[Dataset excerpts]
· · · ·
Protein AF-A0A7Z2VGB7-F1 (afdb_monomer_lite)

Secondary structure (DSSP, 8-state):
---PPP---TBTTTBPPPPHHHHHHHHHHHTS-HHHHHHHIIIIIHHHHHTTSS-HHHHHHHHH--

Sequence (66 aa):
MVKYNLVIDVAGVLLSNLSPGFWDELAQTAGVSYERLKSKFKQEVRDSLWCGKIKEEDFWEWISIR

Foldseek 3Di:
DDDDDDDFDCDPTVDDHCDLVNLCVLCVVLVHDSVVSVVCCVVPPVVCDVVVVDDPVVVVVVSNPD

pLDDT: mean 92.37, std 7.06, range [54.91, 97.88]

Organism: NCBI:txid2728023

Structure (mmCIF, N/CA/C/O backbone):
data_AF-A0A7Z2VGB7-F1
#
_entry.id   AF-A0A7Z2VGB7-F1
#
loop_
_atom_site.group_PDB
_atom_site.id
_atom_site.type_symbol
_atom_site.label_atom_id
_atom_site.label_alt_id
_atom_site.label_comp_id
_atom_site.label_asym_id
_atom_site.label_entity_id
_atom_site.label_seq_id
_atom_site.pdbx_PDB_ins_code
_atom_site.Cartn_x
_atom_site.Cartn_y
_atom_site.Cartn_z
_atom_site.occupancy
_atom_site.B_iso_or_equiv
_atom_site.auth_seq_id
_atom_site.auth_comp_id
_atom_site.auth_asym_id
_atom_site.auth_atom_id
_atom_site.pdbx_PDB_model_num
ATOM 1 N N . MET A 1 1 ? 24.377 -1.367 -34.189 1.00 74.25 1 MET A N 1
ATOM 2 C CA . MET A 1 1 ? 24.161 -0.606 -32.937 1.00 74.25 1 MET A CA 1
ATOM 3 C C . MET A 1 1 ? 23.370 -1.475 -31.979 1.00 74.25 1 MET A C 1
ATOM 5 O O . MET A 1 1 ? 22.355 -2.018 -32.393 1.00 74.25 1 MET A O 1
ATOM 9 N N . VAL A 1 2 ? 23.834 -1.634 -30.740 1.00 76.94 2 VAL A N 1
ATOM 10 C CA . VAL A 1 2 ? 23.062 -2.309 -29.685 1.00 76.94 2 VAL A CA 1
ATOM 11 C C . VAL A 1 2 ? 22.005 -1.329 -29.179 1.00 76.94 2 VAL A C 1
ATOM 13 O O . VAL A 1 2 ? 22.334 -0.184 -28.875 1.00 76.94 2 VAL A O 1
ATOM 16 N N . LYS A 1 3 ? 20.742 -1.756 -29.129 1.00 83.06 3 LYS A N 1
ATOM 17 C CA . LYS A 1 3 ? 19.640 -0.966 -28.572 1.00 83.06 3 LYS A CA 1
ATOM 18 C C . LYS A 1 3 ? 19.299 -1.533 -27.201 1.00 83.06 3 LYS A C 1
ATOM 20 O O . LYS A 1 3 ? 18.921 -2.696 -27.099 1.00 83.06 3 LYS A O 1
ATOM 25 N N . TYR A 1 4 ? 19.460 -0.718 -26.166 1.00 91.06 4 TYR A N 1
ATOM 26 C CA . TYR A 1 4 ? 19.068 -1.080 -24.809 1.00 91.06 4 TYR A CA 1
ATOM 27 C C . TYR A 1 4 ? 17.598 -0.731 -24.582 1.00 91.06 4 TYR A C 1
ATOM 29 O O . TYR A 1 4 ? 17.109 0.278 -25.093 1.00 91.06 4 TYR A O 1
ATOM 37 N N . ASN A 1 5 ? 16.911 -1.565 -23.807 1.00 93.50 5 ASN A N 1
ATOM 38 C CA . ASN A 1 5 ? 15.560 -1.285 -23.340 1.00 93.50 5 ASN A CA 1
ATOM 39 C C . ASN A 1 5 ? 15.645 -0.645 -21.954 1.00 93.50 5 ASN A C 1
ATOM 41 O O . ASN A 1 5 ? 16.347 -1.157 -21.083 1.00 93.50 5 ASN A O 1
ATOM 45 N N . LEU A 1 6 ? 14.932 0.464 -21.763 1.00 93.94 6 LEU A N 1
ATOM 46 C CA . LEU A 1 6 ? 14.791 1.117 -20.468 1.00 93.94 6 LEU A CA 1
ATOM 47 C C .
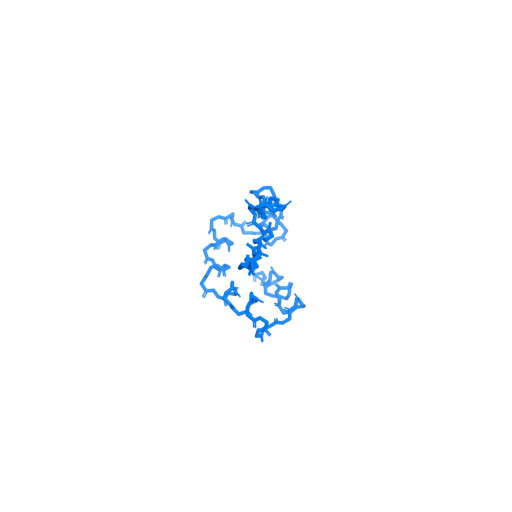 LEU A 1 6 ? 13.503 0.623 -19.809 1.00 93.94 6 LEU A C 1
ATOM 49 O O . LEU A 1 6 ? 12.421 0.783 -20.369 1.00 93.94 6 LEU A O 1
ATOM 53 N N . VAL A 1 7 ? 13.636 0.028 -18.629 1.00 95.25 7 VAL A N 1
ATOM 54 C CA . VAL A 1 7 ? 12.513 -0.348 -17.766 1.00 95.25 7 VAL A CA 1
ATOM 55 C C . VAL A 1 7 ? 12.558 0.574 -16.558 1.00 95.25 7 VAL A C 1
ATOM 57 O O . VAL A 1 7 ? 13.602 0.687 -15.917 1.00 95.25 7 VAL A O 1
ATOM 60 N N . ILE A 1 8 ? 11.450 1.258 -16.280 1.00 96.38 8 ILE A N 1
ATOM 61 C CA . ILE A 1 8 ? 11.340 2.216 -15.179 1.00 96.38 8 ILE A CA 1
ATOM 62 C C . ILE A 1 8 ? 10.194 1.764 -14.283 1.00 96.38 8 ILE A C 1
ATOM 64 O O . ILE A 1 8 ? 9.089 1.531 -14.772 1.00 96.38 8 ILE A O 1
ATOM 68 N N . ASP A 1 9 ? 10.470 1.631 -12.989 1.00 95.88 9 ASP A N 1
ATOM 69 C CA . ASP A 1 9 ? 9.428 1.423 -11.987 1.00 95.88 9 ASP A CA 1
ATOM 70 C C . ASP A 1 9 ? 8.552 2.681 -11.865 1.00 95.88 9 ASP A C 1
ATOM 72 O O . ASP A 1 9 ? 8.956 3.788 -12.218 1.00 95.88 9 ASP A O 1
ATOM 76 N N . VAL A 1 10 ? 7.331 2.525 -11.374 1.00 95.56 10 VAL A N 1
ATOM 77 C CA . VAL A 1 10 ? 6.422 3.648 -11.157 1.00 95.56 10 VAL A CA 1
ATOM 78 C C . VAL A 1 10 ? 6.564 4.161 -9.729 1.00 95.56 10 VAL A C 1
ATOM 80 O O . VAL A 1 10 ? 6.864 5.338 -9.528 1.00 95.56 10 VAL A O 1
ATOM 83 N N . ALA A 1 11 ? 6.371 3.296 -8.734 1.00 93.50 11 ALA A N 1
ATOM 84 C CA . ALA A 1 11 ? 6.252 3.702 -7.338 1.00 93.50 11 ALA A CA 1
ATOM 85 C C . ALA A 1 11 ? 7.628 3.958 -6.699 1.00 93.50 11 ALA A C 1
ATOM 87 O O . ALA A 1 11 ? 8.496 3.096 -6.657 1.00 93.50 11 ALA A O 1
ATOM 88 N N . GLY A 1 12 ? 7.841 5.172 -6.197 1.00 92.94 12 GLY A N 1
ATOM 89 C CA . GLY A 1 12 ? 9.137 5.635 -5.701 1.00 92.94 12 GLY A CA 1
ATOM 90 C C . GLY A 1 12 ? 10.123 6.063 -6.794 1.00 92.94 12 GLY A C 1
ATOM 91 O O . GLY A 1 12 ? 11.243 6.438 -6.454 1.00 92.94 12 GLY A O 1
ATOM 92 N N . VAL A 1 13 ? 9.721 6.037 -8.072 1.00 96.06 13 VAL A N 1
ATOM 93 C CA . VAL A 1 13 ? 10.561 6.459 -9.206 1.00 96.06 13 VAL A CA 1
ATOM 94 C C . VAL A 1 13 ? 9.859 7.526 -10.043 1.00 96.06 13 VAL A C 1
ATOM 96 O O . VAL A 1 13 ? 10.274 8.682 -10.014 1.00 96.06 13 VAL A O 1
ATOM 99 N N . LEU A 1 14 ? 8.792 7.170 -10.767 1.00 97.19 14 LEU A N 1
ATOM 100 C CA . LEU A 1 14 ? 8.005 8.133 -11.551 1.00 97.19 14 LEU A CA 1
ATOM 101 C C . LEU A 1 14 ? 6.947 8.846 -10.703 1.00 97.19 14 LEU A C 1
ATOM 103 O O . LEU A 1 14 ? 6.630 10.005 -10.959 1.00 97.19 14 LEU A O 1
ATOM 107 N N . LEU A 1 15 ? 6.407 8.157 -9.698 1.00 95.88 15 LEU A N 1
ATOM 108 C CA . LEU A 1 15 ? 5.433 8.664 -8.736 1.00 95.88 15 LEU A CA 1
· · · ·
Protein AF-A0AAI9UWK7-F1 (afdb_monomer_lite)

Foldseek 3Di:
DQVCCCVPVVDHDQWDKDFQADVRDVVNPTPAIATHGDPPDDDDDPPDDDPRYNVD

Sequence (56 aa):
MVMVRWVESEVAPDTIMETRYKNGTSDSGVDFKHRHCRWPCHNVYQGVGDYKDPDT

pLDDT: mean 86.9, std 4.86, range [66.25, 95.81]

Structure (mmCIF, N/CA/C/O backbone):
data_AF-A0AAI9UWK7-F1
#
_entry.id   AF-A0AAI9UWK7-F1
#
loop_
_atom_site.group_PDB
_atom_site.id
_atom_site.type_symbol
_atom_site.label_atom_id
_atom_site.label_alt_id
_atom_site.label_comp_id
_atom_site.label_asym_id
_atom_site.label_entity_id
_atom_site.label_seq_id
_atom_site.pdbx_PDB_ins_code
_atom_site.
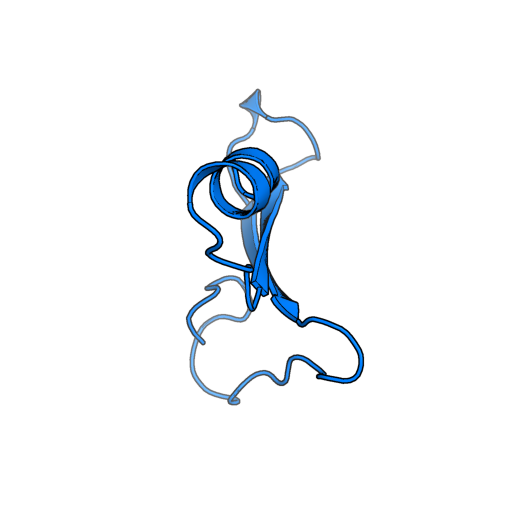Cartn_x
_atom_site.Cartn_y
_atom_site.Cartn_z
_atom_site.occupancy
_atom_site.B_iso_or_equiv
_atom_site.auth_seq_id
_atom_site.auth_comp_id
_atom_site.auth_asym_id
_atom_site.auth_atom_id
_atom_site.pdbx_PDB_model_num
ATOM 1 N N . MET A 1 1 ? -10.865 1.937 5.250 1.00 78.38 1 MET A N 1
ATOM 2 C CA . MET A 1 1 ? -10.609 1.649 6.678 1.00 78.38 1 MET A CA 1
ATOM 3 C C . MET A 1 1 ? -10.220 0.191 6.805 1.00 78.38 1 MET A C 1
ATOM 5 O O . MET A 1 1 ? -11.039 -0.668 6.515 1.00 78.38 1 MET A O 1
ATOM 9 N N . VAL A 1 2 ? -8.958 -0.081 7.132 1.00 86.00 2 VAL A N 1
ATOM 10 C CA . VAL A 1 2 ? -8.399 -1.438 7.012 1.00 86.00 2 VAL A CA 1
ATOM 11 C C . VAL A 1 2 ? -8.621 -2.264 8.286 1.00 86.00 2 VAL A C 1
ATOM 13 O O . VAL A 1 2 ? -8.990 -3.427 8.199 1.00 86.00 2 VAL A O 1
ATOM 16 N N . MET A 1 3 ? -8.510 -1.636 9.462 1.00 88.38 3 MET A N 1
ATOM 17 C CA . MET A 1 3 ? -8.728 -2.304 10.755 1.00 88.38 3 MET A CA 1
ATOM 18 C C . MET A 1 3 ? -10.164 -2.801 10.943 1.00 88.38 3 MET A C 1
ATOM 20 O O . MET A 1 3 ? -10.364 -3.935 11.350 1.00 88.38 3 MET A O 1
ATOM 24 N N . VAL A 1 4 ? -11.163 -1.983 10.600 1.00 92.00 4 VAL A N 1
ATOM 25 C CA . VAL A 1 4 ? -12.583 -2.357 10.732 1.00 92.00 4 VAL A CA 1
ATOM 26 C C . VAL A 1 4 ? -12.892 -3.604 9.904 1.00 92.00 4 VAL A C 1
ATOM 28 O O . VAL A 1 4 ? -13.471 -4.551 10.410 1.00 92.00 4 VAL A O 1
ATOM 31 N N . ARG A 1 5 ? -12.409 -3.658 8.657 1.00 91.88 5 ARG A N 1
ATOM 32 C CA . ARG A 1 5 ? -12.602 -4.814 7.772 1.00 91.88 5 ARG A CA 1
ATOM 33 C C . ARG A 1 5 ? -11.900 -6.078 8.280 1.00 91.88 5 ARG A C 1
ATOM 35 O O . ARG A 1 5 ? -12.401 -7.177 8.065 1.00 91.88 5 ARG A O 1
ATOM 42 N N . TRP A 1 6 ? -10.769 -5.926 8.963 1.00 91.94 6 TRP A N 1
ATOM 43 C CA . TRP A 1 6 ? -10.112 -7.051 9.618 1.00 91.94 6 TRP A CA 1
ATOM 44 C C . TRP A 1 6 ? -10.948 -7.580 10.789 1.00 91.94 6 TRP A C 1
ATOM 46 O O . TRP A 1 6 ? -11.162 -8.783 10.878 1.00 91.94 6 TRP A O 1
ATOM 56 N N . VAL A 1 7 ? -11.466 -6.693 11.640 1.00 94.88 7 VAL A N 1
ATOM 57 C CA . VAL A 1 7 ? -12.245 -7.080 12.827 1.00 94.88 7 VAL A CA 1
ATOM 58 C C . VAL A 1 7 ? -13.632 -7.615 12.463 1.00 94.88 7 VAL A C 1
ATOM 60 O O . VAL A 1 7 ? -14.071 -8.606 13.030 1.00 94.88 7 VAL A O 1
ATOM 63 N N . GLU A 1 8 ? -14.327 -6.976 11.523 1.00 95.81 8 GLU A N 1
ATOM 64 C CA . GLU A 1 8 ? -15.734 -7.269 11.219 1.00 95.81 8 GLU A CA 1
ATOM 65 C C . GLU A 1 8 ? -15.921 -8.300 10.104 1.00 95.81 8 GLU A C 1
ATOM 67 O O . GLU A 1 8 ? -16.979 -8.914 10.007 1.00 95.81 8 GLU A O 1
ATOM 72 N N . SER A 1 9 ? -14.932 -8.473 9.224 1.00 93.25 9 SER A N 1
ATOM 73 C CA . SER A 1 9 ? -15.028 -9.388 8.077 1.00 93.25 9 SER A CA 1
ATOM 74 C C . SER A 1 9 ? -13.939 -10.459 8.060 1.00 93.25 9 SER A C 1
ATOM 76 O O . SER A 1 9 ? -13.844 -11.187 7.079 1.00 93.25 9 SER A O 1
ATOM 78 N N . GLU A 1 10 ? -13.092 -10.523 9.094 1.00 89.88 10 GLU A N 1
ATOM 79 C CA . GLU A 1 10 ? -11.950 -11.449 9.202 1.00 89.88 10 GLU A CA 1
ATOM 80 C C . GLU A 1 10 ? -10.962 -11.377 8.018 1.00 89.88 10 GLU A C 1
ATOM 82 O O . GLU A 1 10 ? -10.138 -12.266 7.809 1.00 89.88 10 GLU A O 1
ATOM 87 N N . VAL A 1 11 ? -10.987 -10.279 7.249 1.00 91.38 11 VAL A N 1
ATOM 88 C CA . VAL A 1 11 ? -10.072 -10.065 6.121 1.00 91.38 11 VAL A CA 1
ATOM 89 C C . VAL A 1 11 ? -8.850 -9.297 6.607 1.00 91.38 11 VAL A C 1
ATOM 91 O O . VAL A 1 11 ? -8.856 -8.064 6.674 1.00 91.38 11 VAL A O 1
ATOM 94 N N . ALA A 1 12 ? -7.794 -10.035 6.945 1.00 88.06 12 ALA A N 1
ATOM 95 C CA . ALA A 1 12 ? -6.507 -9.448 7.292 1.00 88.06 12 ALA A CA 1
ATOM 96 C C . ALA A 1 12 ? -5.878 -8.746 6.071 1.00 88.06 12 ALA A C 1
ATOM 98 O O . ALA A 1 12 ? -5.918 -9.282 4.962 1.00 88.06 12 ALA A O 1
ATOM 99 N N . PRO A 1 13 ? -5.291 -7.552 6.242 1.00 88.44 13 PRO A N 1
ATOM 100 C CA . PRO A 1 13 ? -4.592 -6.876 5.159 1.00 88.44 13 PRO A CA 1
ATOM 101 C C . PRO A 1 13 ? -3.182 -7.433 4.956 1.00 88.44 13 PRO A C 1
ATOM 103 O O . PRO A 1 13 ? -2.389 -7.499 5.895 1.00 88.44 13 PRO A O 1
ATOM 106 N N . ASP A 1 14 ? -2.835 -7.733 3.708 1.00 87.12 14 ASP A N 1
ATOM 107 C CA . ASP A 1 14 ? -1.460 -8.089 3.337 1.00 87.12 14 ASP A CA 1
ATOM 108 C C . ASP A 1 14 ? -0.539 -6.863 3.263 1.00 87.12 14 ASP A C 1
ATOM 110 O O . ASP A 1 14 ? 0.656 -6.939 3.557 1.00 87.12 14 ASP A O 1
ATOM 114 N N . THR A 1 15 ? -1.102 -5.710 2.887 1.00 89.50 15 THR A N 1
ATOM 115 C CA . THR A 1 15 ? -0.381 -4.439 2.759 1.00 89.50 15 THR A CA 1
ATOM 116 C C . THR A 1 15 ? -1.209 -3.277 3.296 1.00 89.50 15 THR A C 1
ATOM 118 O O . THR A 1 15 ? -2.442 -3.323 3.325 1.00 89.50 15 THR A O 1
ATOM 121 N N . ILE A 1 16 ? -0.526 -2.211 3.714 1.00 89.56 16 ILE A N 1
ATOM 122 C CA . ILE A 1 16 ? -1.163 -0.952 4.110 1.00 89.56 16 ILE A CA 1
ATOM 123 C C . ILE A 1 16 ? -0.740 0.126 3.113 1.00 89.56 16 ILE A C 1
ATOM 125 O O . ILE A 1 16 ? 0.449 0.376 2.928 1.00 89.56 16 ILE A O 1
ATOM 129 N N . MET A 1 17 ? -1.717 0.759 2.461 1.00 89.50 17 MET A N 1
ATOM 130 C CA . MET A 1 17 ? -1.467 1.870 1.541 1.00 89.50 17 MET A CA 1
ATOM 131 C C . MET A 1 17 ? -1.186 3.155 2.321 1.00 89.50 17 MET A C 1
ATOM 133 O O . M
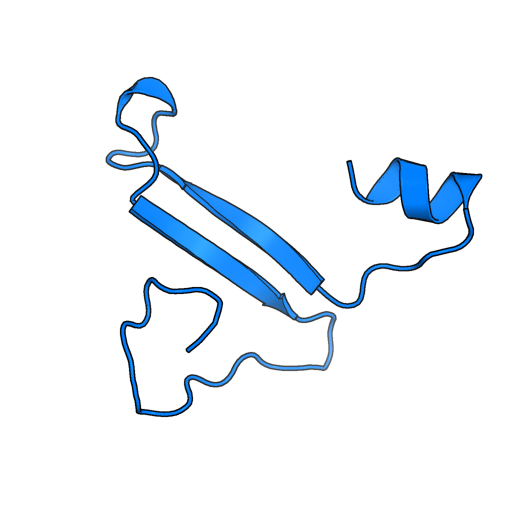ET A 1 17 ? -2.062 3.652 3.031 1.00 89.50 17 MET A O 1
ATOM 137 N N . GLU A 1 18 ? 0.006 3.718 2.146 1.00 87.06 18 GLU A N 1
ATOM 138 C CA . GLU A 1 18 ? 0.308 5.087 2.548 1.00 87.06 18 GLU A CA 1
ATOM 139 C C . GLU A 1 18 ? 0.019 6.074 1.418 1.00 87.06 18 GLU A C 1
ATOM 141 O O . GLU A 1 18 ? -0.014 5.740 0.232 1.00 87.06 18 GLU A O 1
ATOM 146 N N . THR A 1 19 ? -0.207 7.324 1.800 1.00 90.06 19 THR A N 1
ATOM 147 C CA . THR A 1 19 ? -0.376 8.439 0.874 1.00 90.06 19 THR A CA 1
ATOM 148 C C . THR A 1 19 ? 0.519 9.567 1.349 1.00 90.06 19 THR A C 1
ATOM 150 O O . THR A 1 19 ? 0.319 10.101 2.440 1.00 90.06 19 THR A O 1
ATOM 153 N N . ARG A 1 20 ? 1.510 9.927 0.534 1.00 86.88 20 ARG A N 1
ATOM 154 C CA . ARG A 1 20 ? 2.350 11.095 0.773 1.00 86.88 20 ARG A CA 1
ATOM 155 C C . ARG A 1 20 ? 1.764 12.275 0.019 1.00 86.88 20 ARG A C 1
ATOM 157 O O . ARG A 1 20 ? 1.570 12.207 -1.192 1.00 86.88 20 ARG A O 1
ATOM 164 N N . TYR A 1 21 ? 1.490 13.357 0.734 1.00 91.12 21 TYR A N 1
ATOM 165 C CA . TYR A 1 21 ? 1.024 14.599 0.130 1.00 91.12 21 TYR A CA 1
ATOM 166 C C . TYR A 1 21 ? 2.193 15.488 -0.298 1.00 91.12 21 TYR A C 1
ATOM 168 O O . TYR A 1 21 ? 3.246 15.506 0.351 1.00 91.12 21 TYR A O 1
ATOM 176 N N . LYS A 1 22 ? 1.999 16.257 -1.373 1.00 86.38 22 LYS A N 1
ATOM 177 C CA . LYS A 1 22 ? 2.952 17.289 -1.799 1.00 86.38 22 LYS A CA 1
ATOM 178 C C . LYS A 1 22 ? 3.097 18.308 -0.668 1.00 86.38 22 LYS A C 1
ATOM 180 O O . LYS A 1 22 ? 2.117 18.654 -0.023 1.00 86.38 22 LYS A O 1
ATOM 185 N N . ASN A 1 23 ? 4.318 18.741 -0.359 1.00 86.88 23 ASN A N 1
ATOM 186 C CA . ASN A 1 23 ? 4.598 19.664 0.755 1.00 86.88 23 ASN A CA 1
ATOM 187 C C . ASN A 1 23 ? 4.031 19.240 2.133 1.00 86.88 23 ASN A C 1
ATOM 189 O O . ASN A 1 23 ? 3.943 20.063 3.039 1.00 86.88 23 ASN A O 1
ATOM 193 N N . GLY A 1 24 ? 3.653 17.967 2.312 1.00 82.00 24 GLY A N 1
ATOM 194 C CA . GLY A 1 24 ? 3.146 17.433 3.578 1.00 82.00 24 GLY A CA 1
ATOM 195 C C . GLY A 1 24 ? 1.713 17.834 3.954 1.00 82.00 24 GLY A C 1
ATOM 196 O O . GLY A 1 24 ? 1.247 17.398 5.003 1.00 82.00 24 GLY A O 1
· · · ·
Problem details
Out of the records above, return only the lines from the one with "ATOM 41 O O" through the one with "ATOM 57 O O", exactly, and none of the pictures.

Finished exercise
ATOM 41 O O . ASN A 1 5 ? 16.347 -1.157 -21.083 1.00 93.50 5 ASN A O 1
ATOM 45 N N . LEU A 1 6 ? 14.932 0.464 -21.763 1.00 93.94 6 LEU A N 1
ATOM 46 C CA . LEU A 1 6 ? 14.791 1.117 -20.468 1.00 93.94 6 LEU A CA 1
ATOM 47 C C .
 LEU A 1 6 ? 13.503 0.623 -19.809 1.00 93.94 6 LEU A C 1
ATOM 49 O O . LEU A 1 6 ? 12.421 0.783 -20.369 1.00 93.94 6 LEU A O 1
ATOM 53 N N . VAL A 1 7 ? 13.636 0.028 -18.629 1.00 95.25 7 VAL A N 1
ATOM 54 C CA . VAL A 1 7 ? 12.513 -0.348 -17.766 1.00 95.25 7 VAL A CA 1
ATOM 55 C C . VAL A 1 7 ? 12.558 0.574 -16.558 1.00 95.25 7 VAL A C 1
ATOM 57 O O . VAL A 1 7 ? 13.602 0.687 -15.917 1.00 95.25 7 VAL A O 1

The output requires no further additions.